Hint: The degree of association is the fraction of the total number of molecules which combine to form a bigger molecule. For a general reaction, $\text{ nA }\rightleftharpoons \text{ (A}{{\text{)}}_{\text{n}}}\text{ }$ the number of effective moles is equal to the sum of the number of moles of the product and the reactant. The mean molar mass is equal to the calculated molar mass to the effective number of moles at equilibrium.

Complete Solution :
- There are many organic solutes which in non-aqueous solutions undergo association that is two or more molecules of the solute associated to form a bigger molecule. Thus, the number of effective molecules or particles decreases, and consequently the colligative properties are less than the calculated based on single molecules.
- Consider ammonia gas $\text{ }{{\text{N}}_{\text{2}}}\text{ }$ reacts with hydrogen gas $\text{ }{{\text{H}}_{\text{2}}}\text{ }$ to form an ammonia molecule $\text{ N}{{\text{H}}_{\text{3}}}\text{ }$ . Initially, at a time ‘0’ one mole of nitrogen gas reacts with 3 moles of hydrogen gas.at zero time no ammonia gas is formed.
- At the time $\text{ }{{\text{t}}_{\text{eq}}}\text{ }$ the $\text{ (1}-\text{x) }$ moles of nitrogen gas reacts with $\left( \text{3}-3\text{x} \right)\text{ }$ hydrogen gas and forms $\text{ 2x }$ moles of ammonia gas.
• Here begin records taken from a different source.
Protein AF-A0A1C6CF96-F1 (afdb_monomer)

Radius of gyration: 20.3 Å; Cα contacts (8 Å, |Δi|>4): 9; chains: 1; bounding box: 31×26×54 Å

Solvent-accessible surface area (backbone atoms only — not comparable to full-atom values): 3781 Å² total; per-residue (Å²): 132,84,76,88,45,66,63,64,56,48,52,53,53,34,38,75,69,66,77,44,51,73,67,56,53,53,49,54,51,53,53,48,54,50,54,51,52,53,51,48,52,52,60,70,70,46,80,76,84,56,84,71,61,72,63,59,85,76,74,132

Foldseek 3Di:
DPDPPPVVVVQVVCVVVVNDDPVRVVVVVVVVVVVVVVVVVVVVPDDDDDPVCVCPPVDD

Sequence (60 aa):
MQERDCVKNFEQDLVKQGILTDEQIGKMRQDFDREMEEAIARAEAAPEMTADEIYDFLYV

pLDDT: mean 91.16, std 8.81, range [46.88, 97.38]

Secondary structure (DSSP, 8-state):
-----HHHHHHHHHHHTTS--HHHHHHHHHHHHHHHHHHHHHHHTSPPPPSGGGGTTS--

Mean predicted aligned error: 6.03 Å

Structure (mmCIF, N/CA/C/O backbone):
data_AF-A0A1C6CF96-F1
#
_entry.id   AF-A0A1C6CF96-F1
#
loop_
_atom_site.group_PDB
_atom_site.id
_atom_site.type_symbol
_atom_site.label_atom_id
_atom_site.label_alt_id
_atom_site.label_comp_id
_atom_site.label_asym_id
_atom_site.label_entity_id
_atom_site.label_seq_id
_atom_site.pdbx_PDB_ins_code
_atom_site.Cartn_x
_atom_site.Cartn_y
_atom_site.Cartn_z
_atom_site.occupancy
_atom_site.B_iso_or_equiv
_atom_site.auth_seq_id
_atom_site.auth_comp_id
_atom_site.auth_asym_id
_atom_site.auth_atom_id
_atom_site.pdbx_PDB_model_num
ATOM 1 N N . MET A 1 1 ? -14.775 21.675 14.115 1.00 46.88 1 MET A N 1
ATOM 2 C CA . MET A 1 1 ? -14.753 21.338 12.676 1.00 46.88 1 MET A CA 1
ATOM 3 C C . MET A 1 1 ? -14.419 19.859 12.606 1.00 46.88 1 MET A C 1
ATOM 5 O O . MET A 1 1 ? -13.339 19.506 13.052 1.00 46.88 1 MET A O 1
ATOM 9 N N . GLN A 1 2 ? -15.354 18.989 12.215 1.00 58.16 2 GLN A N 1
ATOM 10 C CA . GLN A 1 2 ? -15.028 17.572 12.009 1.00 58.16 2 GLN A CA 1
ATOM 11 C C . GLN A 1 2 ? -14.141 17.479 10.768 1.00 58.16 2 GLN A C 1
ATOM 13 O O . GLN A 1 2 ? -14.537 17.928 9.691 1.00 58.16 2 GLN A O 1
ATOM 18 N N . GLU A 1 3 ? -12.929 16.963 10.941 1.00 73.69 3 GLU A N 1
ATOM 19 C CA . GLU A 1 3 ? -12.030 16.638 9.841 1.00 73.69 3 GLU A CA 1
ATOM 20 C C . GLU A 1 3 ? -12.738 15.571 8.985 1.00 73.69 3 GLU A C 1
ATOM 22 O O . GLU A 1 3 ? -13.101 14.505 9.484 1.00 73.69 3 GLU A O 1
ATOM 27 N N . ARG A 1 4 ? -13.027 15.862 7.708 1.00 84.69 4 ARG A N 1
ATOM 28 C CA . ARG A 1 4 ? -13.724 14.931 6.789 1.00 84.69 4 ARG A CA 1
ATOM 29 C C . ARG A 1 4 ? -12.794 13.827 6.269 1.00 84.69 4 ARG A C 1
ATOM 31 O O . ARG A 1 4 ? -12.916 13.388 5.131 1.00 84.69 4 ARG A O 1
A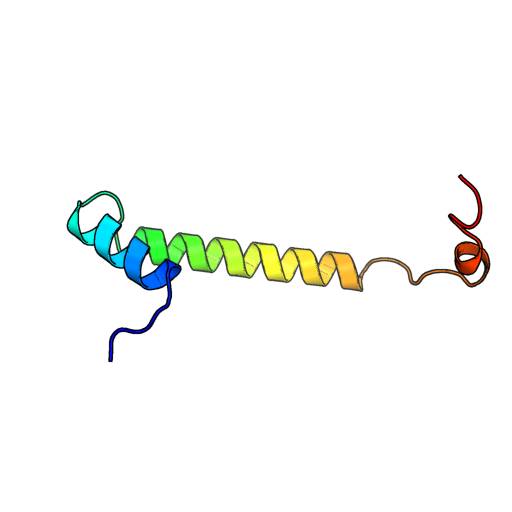TOM 38 N N . ASP A 1 5 ? -11.851 13.407 7.099 1.00 90.81 5 ASP A N 1
ATOM 39 C CA . ASP A 1 5 ? -10.922 12.328 6.810 1.00 90.81 5 ASP A CA 1
ATOM 40 C C . ASP A 1 5 ? -11.626 10.999 7.100 1.00 90.81 5 ASP A C 1
ATOM 42 O O . ASP A 1 5 ? -11.877 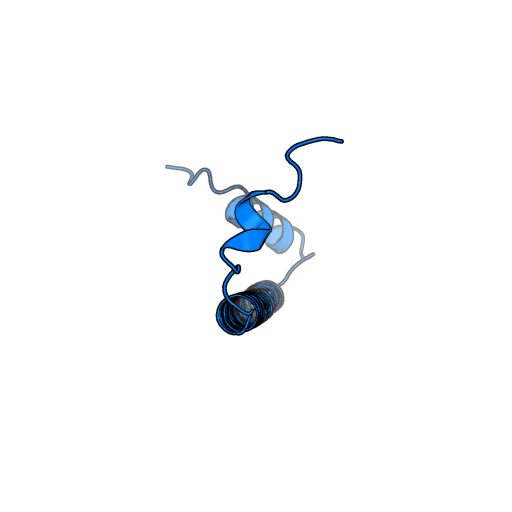10.636 8.251 1.00 90.81 5 ASP A O 1
ATOM 46 N N . CYS A 1 6 ? -12.023 10.297 6.041 1.00 90.62 6 CYS A N 1
ATOM 47 C CA . CYS A 1 6 ? -12.733 9.029 6.164 1.00 90.62 6 CYS A CA 1
ATOM 48 C C . CYS A 1 6 ? -11.895 7.947 6.857 1.00 90.62 6 CYS A C 1
ATOM 50 O O . CYS A 1 6 ? -12.470 7.107 7.544 1.00 90.62 6 CYS A O 1
ATOM 52 N N . VAL A 1 7 ? -10.567 7.993 6.730 1.00 90.81 7 VAL A N 1
ATOM 53 C CA . VAL A 1 7 ? -9.664 7.004 7.323 1.00 90.81 7 VAL A CA 1
ATOM 54 C C . VAL A 1 7 ? -9.591 7.220 8.826 1.00 90.81 7 VAL A C 1
ATOM 56 O O . VAL A 1 7 ? -9.910 6.309 9.584 1.00 90.81 7 VAL A O 1
ATOM 59 N N . LYS A 1 8 ? -9.288 8.446 9.269 1.00 89.50 8 LYS A N 1
ATOM 60 C CA . LYS A 1 8 ? -9.228 8.769 10.705 1.00 89.50 8 LYS A CA 1
ATOM 61 C C . LYS A 1 8 ? -10.558 8.518 11.409 1.00 89.50 8 LYS A C 1
ATOM 63 O O . LYS A 1 8 ? -10.581 7.998 12.522 1.00 89.50 8 LYS A O 1
ATOM 68 N N . ASN A 1 9 ? -11.667 8.886 10.767 1.00 92.00 9 ASN A N 1
ATOM 69 C CA . ASN A 1 9 ? -12.995 8.679 11.341 1.00 92.00 9 ASN A CA 1
ATOM 70 C C . ASN A 1 9 ? -13.298 7.181 11.507 1.00 92.00 9 ASN A C 1
ATOM 72 O O . ASN A 1 9 ? -13.801 6.769 12.550 1.00 92.00 9 ASN A O 1
ATOM 76 N N . PHE A 1 10 ? -12.938 6.357 10.520 1.00 93.12 10 PHE A N 1
ATOM 77 C CA . PHE A 1 10 ? -13.160 4.917 10.591 1.00 93.12 10 PHE A CA 1
ATOM 78 C C . PHE A 1 10 ? -12.231 4.222 11.595 1.00 93.12 10 PHE A C 1
ATOM 80 O O . PHE A 1 10 ? -12.701 3.403 12.382 1.00 93.12 10 PHE A O 1
ATOM 87 N N . GLU A 1 11 ? -10.948 4.593 11.641 1.00 92.50 11 GLU A N 1
ATOM 88 C CA . GLU A 1 11 ? -9.993 4.110 12.649 1.00 92.50 11 GLU A CA 1
ATOM 89 C C . GLU A 1 11 ? -10.520 4.356 14.070 1.00 92.50 11 GLU A C 1
ATOM 91 O O . GLU A 1 11 ? -10.579 3.432 14.881 1.00 92.50 11 GLU A O 1
ATOM 96 N N . GLN A 1 12 ? -10.995 5.573 14.357 1.00 91.81 12 GLN A N 1
ATOM 97 C CA . GLN A 1 12 ? -11.569 5.913 15.662 1.00 91.81 12 GLN A CA 1
ATOM 98 C C . GLN A 1 12 ? -12.793 5.063 16.007 1.00 91.81 12 GLN A C 1
ATOM 100 O O . GLN A 1 1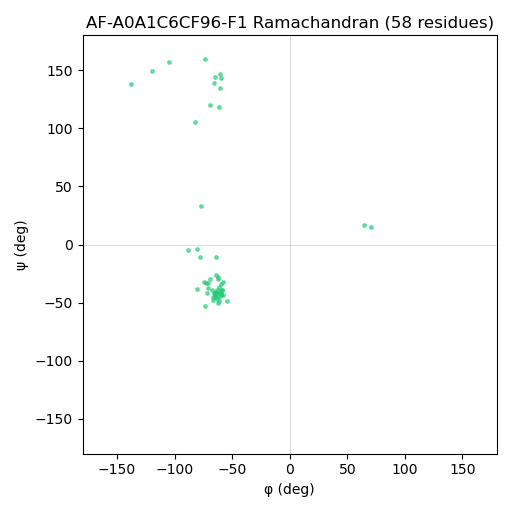2 ? -12.961 4.659 17.158 1.00 91.81 12 GLN A O 1
ATOM 105 N N . ASP A 1 13 ? -13.663 4.796 15.037 1.00 93.94 13 ASP A N 1
ATOM 106 C CA . ASP A 1 13 ? -14.861 3.996 15.271 1.00 93.94 13 ASP A CA 1
ATOM 107 C C . ASP A 1 13 ? -14.539 2.510 15.469 1.00 93.94 13 ASP A C 1
ATOM 109 O O . ASP A 1 13 ? -15.197 1.853 16.280 1.00 93.94 13 ASP A O 1
ATOM 113 N N . LEU A 1 14 ? -13.503 1.986 14.811 1.00 93.94 14 LEU A N 1
ATOM 114 C CA . LEU A 1 14 ? -13.010 0.624 15.028 1.00 93.94 14 LEU A CA 1
ATOM 115 C C . LEU A 1 14 ? -12.318 0.465 16.387 1.00 93.94 14 LEU A C 1
ATOM 117 O O . LEU A 1 14 ? -12.516 -0.556 17.050 1.00 93.94 14 LEU A O 1
ATOM 121 N N . VAL A 1 15 ? -11.575 1.479 16.841 1.00 95.06 15 VAL A N 1
ATOM 122 C CA . VAL A 1 15 ? -10.976 1.498 18.187 1.00 95.06 15 VAL A CA 1
ATOM 123 C C . VAL A 1 15 ? -12.058 1.539 19.265 1.00 95.06 15 VAL A C 1
ATOM 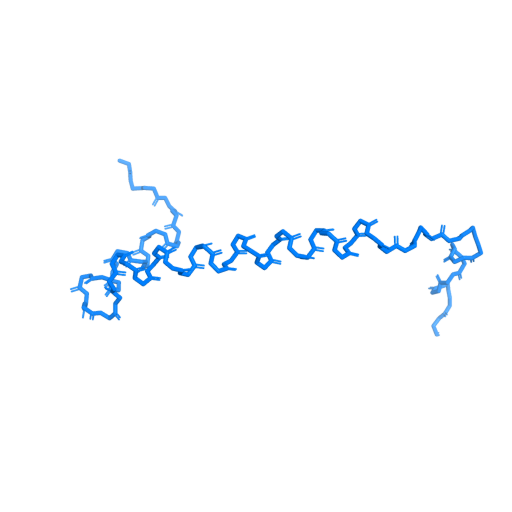125 O O . VAL A 1 15 ? -12.019 0.752 20.208 1.00 95.06 15 VAL A O 1
ATOM 128 N N . LYS A 1 16 ? -13.089 2.384 19.107 1.00 94.38 16 LYS A N 1
ATOM 129 C CA . LYS A 1 16 ? -14.234 2.431 20.042 1.00 94.38 16 LYS A CA 1
ATOM 130 C C . LYS A 1 16 ? -14.976 1.098 20.141 1.00 94.38 16 LYS A C 1
ATOM 132 O O . LYS A 1 16 ? -15.492 0.768 21.204 1.00 94.38 16 LYS A O 1
ATOM 137 N N . GLN A 1 17 ? -15.046 0.348 19.042 1.00 95.19 17 GLN A N 1
ATOM 138 C CA . GLN A 1 17 ? -15.652 -0.985 18.999 1.00 95.19 17 GLN A CA 1
ATOM 139 C C . GLN A 1 17 ? -14.716 -2.091 19.520 1.00 95.19 17 GLN A C 1
ATOM 141 O O . GLN A 1 17 ? -15.134 -3.243 19.599 1.00 95.19 17 GLN A O 1
ATOM 146 N N . GLY A 1 18 ? -13.468 -1.764 19.877 1.00 93.44 18 GLY A N 1
ATOM 147 C CA . GLY A 1 18 ? -12.462 -2.722 20.343 1.00 93.44 18 GLY A CA 1
ATOM 148 C C . GLY A 1 18 ? -11.937 -3.658 19.251 1.00 93.44 18 GLY A C 1
ATOM 149 O O . GLY A 1 18 ? -11.346 -4.686 19.569 1.00 93.44 18 GLY A O 1
ATOM 150 N N . ILE A 1 19 ? -12.175 -3.332 17.975 1.00 95.38 19 ILE A N 1
ATOM 151 C CA . ILE A 1 19 ? -11.756 -4.140 16.818 1.00 95.38 19 ILE A CA 1
ATOM 152 C C . ILE A 1 19 ? -10.282 -3.886 16.493 1.00 95.38 19 ILE A C 1
ATOM 154 O O . ILE A 1 19 ? -9.564 -4.817 16.131 1.00 95.38 19 ILE A O 1
ATOM 158 N N . LEU A 1 20 ? -9.843 -2.632 16.624 1.00 93.25 20 LEU A N 1
ATOM 159 C CA . LEU A 1 20 ? -8.454 -2.223 16.438 1.00 93.25 20 LEU A CA 1
ATOM 160 C C . LEU A 1 20 ? -7.894 -1.606 17.716 1.00 93.25 20 LEU A C 1
ATOM 162 O O . LEU A 1 20 ? -8.611 -0.957 18.477 1.00 93.25 20 LEU A O 1
ATOM 166 N N . THR A 1 21 ? -6.592 -1.773 17.916 1.00 93.75 21 THR A N 1
ATOM 167 C CA . THR A 1 21 ? -5.810 -1.019 18.898 1.00 93.75 21 THR A CA 1
ATOM 168 C C . THR A 1 21 ? -4.950 0.031 18.199 1.00 93.75 21 THR A C 1
ATOM 170 O O . THR A 1 21 ? -4.587 -0.122 17.030 1.00 93.75 21 THR A O 1
ATOM 173 N N . ASP A 1 22 ? -4.566 1.081 18.926 1.00 91.62 22 ASP A N 1
ATOM 174 C CA . ASP A 1 22 ? -3.657 2.110 18.400 1.00 91.62 22 ASP A CA 1
ATOM 175 C C . ASP A 1 22 ? -2.311 1.516 17.945 1.00 91.62 22 ASP A C 1
ATOM 177 O O . ASP A 1 22 ? -1.720 1.969 16.968 1.00 91.62 22 ASP A O 1
ATOM 181 N N . GLU A 1 23 ? -1.847 0.450 18.607 1.00 93.69 23 GLU A N 1
ATOM 182 C CA . GLU A 1 23 ? -0.638 -0.284 18.221 1.00 93.69 23 GLU A CA 1
ATOM 183 C C . GLU A 1 23 ? -0.798 -0.975 16.857 1.00 93.69 23 GLU A C 1
ATOM 185 O O . GLU A 1 23 ? 0.096 -0.900 16.014 1.00 93.69 23 GLU A O 1
ATOM 190 N N . GLN A 1 24 ? -1.951 -1.606 16.605 1.00 92.94 24 GLN A N 1
ATOM 191 C CA . GLN A 1 24 ? -2.243 -2.232 15.312 1.00 92.94 24 GLN A CA 1
ATOM 192 C C . GLN A 1 24 ? -2.326 -1.193 14.193 1.00 92.94 24 GLN A C 1
ATOM 194 O O . GLN A 1 24 ? -1.774 -1.423 13.119 1.00 92.94 24 GLN A O 1
ATOM 199 N N . ILE A 1 25 ? -2.952 -0.042 14.450 1.00 93.38 25 ILE A N 1
ATOM 200 C CA . ILE A 1 25 ? -3.003 1.077 13.497 1.00 93.38 25 ILE A CA 1
ATOM 201 C C . ILE A 1 25 ? -1.588 1.587 13.199 1.00 93.38 25 ILE A C 1
ATOM 203 O O . ILE A 1 25 ? -1.225 1.776 12.037 1.00 93.38 25 ILE A O 1
ATOM 207 N N . GLY A 1 26 ? -0.764 1.767 14.235 1.00 93.69 26 GLY A N 1
ATOM 208 C CA . GLY A 1 26 ? 0.632 2.173 14.083 1.00 93.69 26 GLY A CA 1
ATOM 209 C C . GLY A 1 26 ? 1.429 1.192 13.224 1.00 93.69 26 GLY A C 1
ATOM 210 O O . GLY A 1 26 ? 2.144 1.610 12.314 1.00 93.69 26 GLY A O 1
ATOM 211 N N . LYS A 1 27 ? 1.247 -0.112 13.450 1.00 95.50 27 LYS A N 1
ATOM 212 C CA . LYS A 1 27 ? 1.892 -1.153 12.649 1.00 95.50 27 LYS A CA 1
ATOM 213 C C . LYS A 1 27 ? 1.441 -1.127 11.187 1.00 95.50 27 LYS A C 1
ATOM 215 O O . LYS A 1 27 ? 2.287 -1.179 10.304 1.00 95.50 27 LYS A O 1
ATOM 220 N N . MET A 1 28 ? 0.140 -0.986 10.923 1.00 93.81 28 MET A N 1
ATOM 221 C CA . MET A 1 28 ? -0.388 -0.893 9.553 1.00 93.81 28 MET A CA 1
ATOM 222 C C . MET A 1 28 ? 0.212 0.290 8.784 1.00 93.81 28 MET A C 1
ATOM 224 O O . MET A 1 28 ? 0.527 0.155 7.606 1.00 93.81 28 MET A O 1
ATOM 228 N N . ARG A 1 29 ? 0.412 1.434 9.450 1.00 93.94 29 ARG A N 1
ATOM 229 C CA . ARG A 1 29 ? 1.056 2.612 8.847 1.00 93.94 29 ARG A CA 1
ATOM 230 C C . ARG A 1 29 ? 2.527 2.356 8.524 1.00 93.94 29 ARG A C 1
ATOM 232 O O . ARG A 1 29 ? 2.953 2.645 7.417 1.00 93.94 29 ARG A O 1
ATOM 239 N N . GLN A 1 30 ? 3.271 1.747 9.446 1.00 95.81 30 GLN A N 1
ATOM 240 C CA . GLN A 1 30 ? 4.672 1.380 9.210 1.00 95.81 30 GLN A CA 1
ATOM 241 C C . GLN A 1 30 ? 4.829 0.365 8.073 1.00 95.81 30 GLN A C 1
ATOM 243 O O . GLN A 1 30 ? 5.738 0.488 7.255 1.00 95.81 30 GLN A O 1
ATOM 248 N N . ASP A 1 31 ? 3.949 -0.636 8.020 1.00 96.62 31 ASP A N 1
ATOM 249 C CA . ASP A 1 31 ? 3.951 -1.629 6.949 1.00 96.62 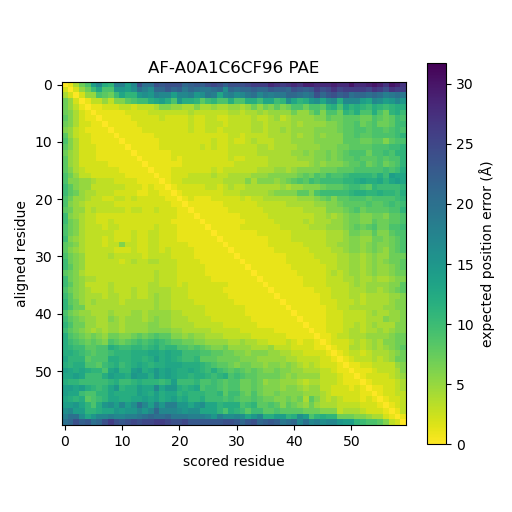31 ASP A CA 1
ATOM 250 C C . ASP A 1 31 ? 3.646 -0.966 5.592 1.00 96.62 31 ASP A C 1
ATOM 252 O O . ASP A 1 31 ? 4.337 -1.251 4.615 1.00 96.62 31 ASP A O 1
ATOM 256 N N . PHE A 1 32 ? 2.693 -0.026 5.547 1.00 95.62 32 PHE A N 1
ATOM 257 C CA . PHE A 1 32 ? 2.388 0.760 4.348 1.00 95.62 32 PHE A CA 1
ATOM 258 C C . PHE A 1 32 ? 3.560 1.637 3.897 1.00 95.62 32 PHE A C 1
ATOM 260 O O . PHE A 1 32 ? 3.894 1.639 2.714 1.00 95.62 32 PHE A O 1
ATOM 267 N N . ASP A 1 33 ? 4.199 2.361 4.819 1.00 96.50 33 ASP A N 1
ATOM 268 C CA . ASP A 1 33 ? 5.338 3.225 4.496 1.00 96.50 33 ASP A CA 1
ATOM 269 C C . ASP A 1 33 ? 6.482 2.400 3.887 1.00 96.50 33 ASP 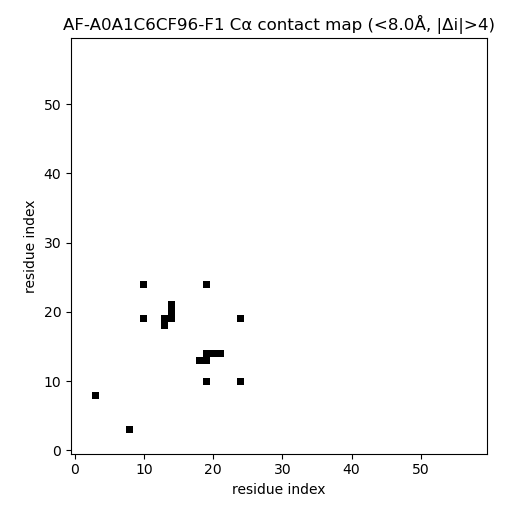A C 1
ATOM 271 O O . ASP A 1 33 ? 7.037 2.776 2.854 1.00 96.50 33 ASP A O 1
ATOM 275 N N . ARG A 1 34 ? 6.761 1.213 4.446 1.00 97.19 34 ARG A N 1
ATOM 276 C CA . ARG A 1 34 ? 7.737 0.274 3.877 1.00 97.19 34 ARG A CA 1
ATOM 277 C C . ARG A 1 34 ? 7.342 -0.182 2.471 1.00 97.19 34 ARG A C 1
ATOM 279 O O . ARG A 1 34 ? 8.176 -0.162 1.570 1.00 97.19 34 ARG A O 1
ATOM 286 N N . GLU A 1 35 ? 6.095 -0.604 2.267 1.00 97.38 35 GLU A N 1
ATOM 287 C CA . GLU A 1 35 ? 5.623 -1.045 0.945 1.00 97.38 35 GLU A CA 1
ATOM 288 C C . GLU A 1 35 ? 5.705 0.076 -0.100 1.00 97.38 35 GLU A C 1
ATOM 290 O O . GLU A 1 35 ? 6.043 -0.179 -1.260 1.00 97.38 35 GLU A O 1
ATOM 295 N N . MET A 1 36 ? 5.437 1.318 0.310 1.00 97.00 36 MET A N 1
ATOM 296 C CA . MET A 1 36 ? 5.547 2.497 -0.541 1.00 97.00 36 MET A CA 1
ATOM 297 C C . MET A 1 36 ? 7.001 2.776 -0.930 1.00 97.00 36 MET A C 1
ATOM 299 O O . MET A 1 36 ? 7.286 2.963 -2.112 1.00 97.00 36 MET A O 1
ATOM 303 N N . GLU A 1 37 ? 7.928 2.759 0.031 1.00 97.06 37 GLU A N 1
ATOM 304 C CA . GLU A 1 37 ? 9.363 2.933 -0.234 1.00 97.06 37 GLU A CA 1
ATOM 305 C C . GLU A 1 37 ? 9.896 1.855 -1.185 1.00 97.06 37 GLU A C 1
ATOM 307 O O . GLU A 1 37 ? 10.599 2.162 -2.148 1.00 97.06 37 GLU A O 1
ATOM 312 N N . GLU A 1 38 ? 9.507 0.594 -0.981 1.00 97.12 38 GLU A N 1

The association reaction of ammonia is as shown below,
$\text{ }\begin{matrix}
   {} & {{\text{N}}_{\text{2}}}\text{(g)} & \text{+} & \text{2}{{\text{H}}_{\text{2}}}\text{(g)} & \rightleftharpoons & \text{2N}{{\text{H}}_{\text{3}}}\text{(g)} \\
   \text{t=0} & 1 & {} & 3 & {} & 0 \\
   \text{t=}{{\text{t}}_{\text{eq}}} & \left( 1-\text{x} \right) & {} & \left( 3-3\text{x} \right) & {} & 2\text{x} \\
\end{matrix}\text{ }$
Let x be the degree of association. Then,
The number of effective moles is equal to the sum of the moles of at the equilibrium .the number of effective moles are calculated as follows,
$\text{ The number of effective moles = }\left( 1-\text{x} \right)+\left( 3-3\text{x} \right)+2\text{x = 4}-2\text{x }$

- Since the colligative properties are proportional to the number of moles .therefore the mean molar mass of the mixture is equal to the ratio of the sum of normal molar mass to the total number of moles at equilibrium.it is denoted as,
$\text{ }\,\text{mean molar mass = }\dfrac{2x\times 17+\left( 3-3\text{x} \right)\times 2+\left( 1-\text{x} \right)\times 28}{\left( 4-2\text{x} \right)}\text{ }$
We are given the molar mass of the mixture as $\text{ }\dfrac{34}{3}\text{ g }$ . Let's calculate the value of ‘x’ which is the degree of association for the reaction.it is,
$\begin{align}
  & \text{ }\dfrac{34}{3}\text{ = }\dfrac{2\text{x}\times 17+\left( 3-3\text{x} \right)\times 2+\left( 1-\text{x} \right)\times 28}{\left( 4-2\text{x} \right)}\text{ } \\
 & \Rightarrow 34\times \left( 4-2\text{x} \right)\text{ = 3}\times \left( 2\text{x}\times 17+\left( 3-3\text{x} \right)\times 2+\left( 1-\text{x} \right)\times 28 \right) \\
 & \Rightarrow 136-68\text{x = 102x + 18x }-18\text{x + 84}-\text{84x} \\
 & \Rightarrow \text{ 68x = 34 } \\
 & \therefore \text{x = }\dfrac{\text{34}}{\text{68}}\text{ = 0}\text{.5 } \\
\end{align}$
Thus the degree of dissociation of $\text{ }{{\text{N}}_{\text{2}}}\text{ }$ is $\text{ 0}\text{.5 }$ .
So, the correct answer is “Option A”.

Note: Note that generally the association of molecules to form an associated molecule is written as $\text{ nA }\rightleftharpoons \text{ (A}{{\text{)}}_{\text{n}}}\text{ }$ where n is the number of molecules combining. Thus the number of moles of the associated molecule is generally written as $\text{ }\dfrac{\alpha }{n}\text{ }$ . Here association reaction results in one molecule only thus n are takes like 1.